Exercise details: A single figure is required: the number of lines in the data below that hold the word "gyration".

Data extracted from a collection:
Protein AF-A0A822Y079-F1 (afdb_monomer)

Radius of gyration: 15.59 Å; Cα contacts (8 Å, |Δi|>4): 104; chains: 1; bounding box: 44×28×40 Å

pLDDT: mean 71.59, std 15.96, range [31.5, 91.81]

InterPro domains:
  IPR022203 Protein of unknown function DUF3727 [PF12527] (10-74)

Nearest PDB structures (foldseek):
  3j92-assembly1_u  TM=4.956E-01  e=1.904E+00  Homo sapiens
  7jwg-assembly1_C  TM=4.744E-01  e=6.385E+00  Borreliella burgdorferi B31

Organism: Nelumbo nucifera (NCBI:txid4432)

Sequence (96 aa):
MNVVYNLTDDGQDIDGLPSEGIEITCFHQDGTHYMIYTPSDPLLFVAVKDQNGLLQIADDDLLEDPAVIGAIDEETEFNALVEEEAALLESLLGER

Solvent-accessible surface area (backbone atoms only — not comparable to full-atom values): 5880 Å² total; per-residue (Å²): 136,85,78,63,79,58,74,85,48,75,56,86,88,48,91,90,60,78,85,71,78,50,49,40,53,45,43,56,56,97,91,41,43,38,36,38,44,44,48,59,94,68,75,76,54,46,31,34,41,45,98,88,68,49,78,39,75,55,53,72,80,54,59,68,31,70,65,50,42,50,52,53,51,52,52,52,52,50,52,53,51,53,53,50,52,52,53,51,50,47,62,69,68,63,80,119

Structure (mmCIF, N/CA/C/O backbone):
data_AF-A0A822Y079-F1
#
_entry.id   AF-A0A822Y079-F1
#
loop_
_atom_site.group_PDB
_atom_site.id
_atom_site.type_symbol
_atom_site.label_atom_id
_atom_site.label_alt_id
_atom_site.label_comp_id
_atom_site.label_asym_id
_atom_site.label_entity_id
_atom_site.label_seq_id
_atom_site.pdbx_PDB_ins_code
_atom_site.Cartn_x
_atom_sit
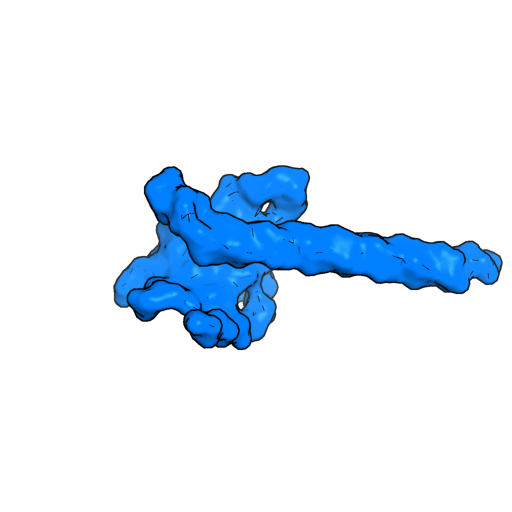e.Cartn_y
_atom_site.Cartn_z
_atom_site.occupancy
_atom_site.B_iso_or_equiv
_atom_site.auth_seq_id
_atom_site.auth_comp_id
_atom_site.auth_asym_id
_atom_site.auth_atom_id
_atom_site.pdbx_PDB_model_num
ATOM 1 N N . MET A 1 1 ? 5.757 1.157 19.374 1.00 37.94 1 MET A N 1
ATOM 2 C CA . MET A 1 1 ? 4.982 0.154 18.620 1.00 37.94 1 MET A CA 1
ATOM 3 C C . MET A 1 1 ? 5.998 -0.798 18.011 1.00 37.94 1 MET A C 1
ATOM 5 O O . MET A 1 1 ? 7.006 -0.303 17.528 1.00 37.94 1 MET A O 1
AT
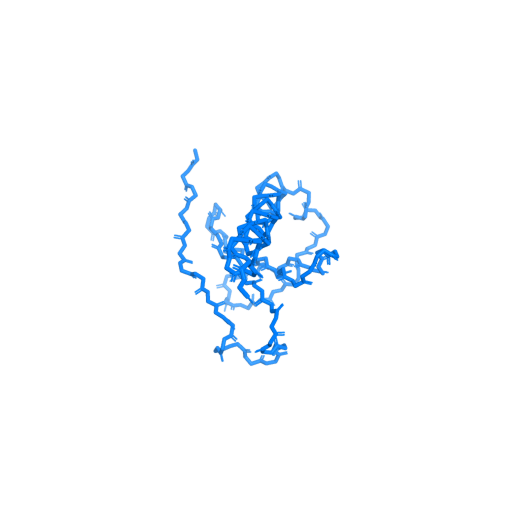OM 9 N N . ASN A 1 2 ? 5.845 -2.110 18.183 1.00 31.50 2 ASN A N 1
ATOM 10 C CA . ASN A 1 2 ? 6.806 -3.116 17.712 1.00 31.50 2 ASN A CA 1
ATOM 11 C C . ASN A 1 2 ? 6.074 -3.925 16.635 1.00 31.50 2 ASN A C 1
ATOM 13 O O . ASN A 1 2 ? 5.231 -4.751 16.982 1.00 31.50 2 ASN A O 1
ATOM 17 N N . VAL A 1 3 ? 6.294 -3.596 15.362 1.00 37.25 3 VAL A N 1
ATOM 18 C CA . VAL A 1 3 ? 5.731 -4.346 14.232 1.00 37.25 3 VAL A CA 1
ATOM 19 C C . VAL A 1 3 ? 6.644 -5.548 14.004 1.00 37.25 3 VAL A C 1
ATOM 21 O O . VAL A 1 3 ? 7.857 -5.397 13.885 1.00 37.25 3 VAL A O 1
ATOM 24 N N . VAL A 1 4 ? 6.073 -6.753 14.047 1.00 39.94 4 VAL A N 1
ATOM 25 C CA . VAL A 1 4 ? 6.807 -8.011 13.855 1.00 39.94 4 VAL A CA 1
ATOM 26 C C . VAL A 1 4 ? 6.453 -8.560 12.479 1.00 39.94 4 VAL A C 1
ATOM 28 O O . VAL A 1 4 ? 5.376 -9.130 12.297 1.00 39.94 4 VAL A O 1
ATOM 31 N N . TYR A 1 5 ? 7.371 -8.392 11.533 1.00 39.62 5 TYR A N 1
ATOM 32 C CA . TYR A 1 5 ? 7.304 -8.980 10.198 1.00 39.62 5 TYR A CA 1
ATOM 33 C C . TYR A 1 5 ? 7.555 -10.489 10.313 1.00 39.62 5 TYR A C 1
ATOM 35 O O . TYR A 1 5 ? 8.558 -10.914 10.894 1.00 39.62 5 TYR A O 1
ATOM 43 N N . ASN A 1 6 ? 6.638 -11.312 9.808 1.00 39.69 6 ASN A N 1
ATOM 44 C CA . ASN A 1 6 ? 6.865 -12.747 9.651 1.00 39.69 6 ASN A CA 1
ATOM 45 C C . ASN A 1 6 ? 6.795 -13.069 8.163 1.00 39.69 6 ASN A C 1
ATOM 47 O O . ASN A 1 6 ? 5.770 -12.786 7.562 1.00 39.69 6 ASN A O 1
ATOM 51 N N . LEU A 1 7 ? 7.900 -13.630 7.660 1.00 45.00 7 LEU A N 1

==

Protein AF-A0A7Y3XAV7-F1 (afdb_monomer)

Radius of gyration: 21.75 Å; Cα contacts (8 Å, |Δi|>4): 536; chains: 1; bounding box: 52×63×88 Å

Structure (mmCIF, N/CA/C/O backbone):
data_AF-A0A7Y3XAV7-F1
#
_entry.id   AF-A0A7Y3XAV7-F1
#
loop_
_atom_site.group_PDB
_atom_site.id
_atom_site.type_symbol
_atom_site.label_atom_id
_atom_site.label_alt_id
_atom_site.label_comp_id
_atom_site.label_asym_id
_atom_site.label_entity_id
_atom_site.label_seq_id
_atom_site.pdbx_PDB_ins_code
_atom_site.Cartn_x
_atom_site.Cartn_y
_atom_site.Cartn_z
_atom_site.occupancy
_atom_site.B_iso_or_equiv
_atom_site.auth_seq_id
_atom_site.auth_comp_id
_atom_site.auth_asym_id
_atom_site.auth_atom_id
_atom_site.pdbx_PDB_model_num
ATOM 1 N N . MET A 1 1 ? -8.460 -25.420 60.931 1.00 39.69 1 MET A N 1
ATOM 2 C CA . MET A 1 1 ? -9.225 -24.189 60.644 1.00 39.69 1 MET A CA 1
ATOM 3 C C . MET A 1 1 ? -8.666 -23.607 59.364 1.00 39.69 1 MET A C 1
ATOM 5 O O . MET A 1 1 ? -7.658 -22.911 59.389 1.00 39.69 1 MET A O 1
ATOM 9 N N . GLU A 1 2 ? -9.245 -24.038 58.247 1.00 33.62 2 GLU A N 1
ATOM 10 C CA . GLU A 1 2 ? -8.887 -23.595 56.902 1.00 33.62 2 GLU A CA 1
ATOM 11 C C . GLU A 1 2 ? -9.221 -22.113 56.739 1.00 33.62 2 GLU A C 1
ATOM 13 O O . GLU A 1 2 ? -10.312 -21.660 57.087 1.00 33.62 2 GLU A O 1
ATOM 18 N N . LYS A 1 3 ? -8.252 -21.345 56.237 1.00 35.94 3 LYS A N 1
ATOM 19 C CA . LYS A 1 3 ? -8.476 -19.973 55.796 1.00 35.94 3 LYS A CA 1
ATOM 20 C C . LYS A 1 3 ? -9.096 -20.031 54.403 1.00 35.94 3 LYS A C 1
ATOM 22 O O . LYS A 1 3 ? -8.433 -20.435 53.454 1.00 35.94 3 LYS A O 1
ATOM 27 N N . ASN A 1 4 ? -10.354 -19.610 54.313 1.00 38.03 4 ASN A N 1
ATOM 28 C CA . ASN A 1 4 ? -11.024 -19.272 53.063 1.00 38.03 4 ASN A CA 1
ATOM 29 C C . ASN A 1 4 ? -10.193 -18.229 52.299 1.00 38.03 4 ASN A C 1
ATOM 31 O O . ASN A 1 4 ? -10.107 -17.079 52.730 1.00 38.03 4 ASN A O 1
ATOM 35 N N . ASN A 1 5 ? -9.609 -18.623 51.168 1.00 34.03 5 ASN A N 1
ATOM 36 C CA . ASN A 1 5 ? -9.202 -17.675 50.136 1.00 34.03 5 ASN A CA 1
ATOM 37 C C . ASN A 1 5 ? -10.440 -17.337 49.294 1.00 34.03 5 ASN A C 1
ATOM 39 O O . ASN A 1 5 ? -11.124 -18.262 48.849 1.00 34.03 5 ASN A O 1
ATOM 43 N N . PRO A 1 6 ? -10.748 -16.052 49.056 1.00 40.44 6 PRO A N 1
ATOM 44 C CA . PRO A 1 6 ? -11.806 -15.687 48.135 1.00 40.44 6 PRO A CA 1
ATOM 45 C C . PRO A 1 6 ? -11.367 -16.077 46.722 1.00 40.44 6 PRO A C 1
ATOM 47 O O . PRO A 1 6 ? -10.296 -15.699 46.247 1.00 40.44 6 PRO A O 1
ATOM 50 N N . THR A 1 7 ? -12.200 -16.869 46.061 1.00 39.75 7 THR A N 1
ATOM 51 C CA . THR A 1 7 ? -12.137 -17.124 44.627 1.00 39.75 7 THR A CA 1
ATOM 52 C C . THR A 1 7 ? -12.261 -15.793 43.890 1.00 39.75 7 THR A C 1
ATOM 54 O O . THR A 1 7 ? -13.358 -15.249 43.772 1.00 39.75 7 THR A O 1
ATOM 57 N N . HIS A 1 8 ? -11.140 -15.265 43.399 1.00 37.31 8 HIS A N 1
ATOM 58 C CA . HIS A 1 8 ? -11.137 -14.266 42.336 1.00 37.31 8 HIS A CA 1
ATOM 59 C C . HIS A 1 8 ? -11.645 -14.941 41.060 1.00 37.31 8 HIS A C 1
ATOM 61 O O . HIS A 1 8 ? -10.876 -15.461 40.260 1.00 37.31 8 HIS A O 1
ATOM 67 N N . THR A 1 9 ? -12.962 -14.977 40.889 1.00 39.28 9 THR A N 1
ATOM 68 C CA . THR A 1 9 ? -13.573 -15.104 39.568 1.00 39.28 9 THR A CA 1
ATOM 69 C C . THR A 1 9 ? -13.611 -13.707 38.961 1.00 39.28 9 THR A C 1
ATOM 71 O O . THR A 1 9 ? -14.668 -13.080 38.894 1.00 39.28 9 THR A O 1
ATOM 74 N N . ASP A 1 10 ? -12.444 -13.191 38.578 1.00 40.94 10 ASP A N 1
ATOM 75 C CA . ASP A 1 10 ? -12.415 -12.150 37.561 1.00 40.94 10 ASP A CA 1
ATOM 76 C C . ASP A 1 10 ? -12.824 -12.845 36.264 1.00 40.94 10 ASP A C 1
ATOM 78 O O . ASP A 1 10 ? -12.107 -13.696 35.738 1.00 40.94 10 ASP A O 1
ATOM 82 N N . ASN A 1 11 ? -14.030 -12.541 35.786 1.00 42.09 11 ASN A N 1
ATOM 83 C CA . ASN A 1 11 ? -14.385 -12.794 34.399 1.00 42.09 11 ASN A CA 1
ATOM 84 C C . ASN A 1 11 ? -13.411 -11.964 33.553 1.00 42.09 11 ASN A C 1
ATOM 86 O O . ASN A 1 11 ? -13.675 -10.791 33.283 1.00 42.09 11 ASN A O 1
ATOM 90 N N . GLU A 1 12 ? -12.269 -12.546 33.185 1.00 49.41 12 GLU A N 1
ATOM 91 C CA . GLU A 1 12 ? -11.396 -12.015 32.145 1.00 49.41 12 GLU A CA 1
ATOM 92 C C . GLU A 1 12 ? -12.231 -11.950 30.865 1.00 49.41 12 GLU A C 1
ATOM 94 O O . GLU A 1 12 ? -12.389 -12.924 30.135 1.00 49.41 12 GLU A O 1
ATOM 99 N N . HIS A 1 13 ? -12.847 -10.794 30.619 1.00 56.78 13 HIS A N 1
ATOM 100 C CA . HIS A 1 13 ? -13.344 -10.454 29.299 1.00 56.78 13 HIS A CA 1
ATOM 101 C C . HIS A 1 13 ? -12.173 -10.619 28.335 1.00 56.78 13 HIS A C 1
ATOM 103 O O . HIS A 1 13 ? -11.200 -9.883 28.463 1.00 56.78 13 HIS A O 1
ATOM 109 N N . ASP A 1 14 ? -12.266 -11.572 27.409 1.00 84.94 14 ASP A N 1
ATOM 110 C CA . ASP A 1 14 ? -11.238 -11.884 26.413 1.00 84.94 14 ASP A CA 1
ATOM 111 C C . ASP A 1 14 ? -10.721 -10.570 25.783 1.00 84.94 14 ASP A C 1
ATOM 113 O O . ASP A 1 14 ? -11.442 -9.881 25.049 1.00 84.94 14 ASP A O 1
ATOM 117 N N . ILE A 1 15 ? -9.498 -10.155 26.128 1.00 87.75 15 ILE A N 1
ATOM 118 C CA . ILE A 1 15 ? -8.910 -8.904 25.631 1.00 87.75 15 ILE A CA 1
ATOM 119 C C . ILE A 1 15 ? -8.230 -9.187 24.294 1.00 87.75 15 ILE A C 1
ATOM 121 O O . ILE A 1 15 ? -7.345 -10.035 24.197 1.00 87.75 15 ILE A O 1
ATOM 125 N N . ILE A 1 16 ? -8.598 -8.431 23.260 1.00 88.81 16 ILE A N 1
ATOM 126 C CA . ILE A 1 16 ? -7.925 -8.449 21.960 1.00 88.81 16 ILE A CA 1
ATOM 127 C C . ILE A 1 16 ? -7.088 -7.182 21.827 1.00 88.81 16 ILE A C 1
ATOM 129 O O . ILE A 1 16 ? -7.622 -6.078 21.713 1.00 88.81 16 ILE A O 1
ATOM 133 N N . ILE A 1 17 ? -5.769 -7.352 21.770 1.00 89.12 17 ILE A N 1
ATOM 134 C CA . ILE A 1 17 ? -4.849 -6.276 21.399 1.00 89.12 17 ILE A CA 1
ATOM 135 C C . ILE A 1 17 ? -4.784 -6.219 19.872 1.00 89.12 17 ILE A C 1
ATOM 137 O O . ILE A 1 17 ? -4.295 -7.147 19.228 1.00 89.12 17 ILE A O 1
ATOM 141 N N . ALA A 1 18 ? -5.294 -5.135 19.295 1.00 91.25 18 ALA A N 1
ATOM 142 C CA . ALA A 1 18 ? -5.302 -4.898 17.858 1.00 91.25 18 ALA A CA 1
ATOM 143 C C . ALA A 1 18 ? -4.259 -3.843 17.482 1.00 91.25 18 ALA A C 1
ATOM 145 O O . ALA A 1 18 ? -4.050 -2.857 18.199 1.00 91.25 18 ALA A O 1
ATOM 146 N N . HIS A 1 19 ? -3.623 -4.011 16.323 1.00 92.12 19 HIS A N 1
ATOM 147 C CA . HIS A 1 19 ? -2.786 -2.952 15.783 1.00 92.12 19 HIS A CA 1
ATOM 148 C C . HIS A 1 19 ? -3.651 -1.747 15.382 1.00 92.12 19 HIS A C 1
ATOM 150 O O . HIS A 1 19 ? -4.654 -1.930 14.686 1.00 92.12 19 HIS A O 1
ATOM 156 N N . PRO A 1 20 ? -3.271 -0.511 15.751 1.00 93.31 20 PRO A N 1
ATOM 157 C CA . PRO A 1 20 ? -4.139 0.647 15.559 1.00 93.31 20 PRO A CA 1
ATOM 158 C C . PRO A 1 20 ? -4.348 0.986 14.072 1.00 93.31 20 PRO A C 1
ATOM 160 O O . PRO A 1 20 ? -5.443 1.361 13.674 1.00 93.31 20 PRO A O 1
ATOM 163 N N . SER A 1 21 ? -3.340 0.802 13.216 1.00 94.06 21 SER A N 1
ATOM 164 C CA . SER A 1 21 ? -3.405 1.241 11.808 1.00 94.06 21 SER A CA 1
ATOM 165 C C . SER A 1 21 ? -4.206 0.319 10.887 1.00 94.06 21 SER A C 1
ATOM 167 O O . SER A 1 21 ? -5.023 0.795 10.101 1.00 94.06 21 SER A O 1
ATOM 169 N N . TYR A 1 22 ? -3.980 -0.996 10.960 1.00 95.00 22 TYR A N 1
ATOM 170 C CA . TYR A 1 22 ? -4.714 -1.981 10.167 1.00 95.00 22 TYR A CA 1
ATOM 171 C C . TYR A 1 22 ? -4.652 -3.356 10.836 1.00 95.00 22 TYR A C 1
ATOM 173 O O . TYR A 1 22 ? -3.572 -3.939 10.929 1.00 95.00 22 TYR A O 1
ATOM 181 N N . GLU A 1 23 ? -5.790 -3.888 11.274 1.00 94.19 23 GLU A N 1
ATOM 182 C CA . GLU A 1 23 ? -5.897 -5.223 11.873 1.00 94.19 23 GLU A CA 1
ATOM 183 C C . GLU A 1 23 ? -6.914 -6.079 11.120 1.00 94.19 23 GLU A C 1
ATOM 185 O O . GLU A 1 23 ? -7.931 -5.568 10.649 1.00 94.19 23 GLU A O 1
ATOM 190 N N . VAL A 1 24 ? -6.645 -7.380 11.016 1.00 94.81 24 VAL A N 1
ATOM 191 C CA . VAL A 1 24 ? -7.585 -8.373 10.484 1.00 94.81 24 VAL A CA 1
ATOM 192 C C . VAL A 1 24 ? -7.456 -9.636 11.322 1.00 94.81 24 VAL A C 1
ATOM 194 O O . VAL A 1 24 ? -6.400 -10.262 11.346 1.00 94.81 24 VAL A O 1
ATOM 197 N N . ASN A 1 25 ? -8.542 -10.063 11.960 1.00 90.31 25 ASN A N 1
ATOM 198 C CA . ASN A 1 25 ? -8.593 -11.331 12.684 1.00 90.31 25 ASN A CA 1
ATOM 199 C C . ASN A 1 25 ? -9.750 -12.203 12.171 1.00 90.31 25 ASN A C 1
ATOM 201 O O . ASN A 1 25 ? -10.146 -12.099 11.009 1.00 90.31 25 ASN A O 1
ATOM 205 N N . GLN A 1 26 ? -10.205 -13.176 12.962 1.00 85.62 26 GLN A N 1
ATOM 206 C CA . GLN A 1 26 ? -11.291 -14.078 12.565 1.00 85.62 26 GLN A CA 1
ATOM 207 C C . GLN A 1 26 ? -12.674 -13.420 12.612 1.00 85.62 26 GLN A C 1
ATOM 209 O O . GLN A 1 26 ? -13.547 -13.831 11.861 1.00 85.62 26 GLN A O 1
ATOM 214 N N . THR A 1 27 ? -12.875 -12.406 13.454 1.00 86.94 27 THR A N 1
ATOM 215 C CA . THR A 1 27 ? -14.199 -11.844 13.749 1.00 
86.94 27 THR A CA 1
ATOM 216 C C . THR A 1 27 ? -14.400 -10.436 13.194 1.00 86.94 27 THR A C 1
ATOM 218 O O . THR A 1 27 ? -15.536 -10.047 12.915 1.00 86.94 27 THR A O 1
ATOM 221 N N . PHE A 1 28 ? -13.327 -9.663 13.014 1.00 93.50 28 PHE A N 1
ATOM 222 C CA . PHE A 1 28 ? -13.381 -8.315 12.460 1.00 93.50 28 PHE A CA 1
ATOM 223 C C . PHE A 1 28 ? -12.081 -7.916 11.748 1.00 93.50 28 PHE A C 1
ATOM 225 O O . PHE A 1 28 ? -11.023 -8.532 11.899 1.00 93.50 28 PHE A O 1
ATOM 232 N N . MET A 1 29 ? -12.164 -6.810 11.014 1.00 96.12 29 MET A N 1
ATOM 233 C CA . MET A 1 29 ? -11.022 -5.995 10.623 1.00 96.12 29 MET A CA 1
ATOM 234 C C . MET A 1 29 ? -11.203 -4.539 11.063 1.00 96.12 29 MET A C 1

Answer below: 2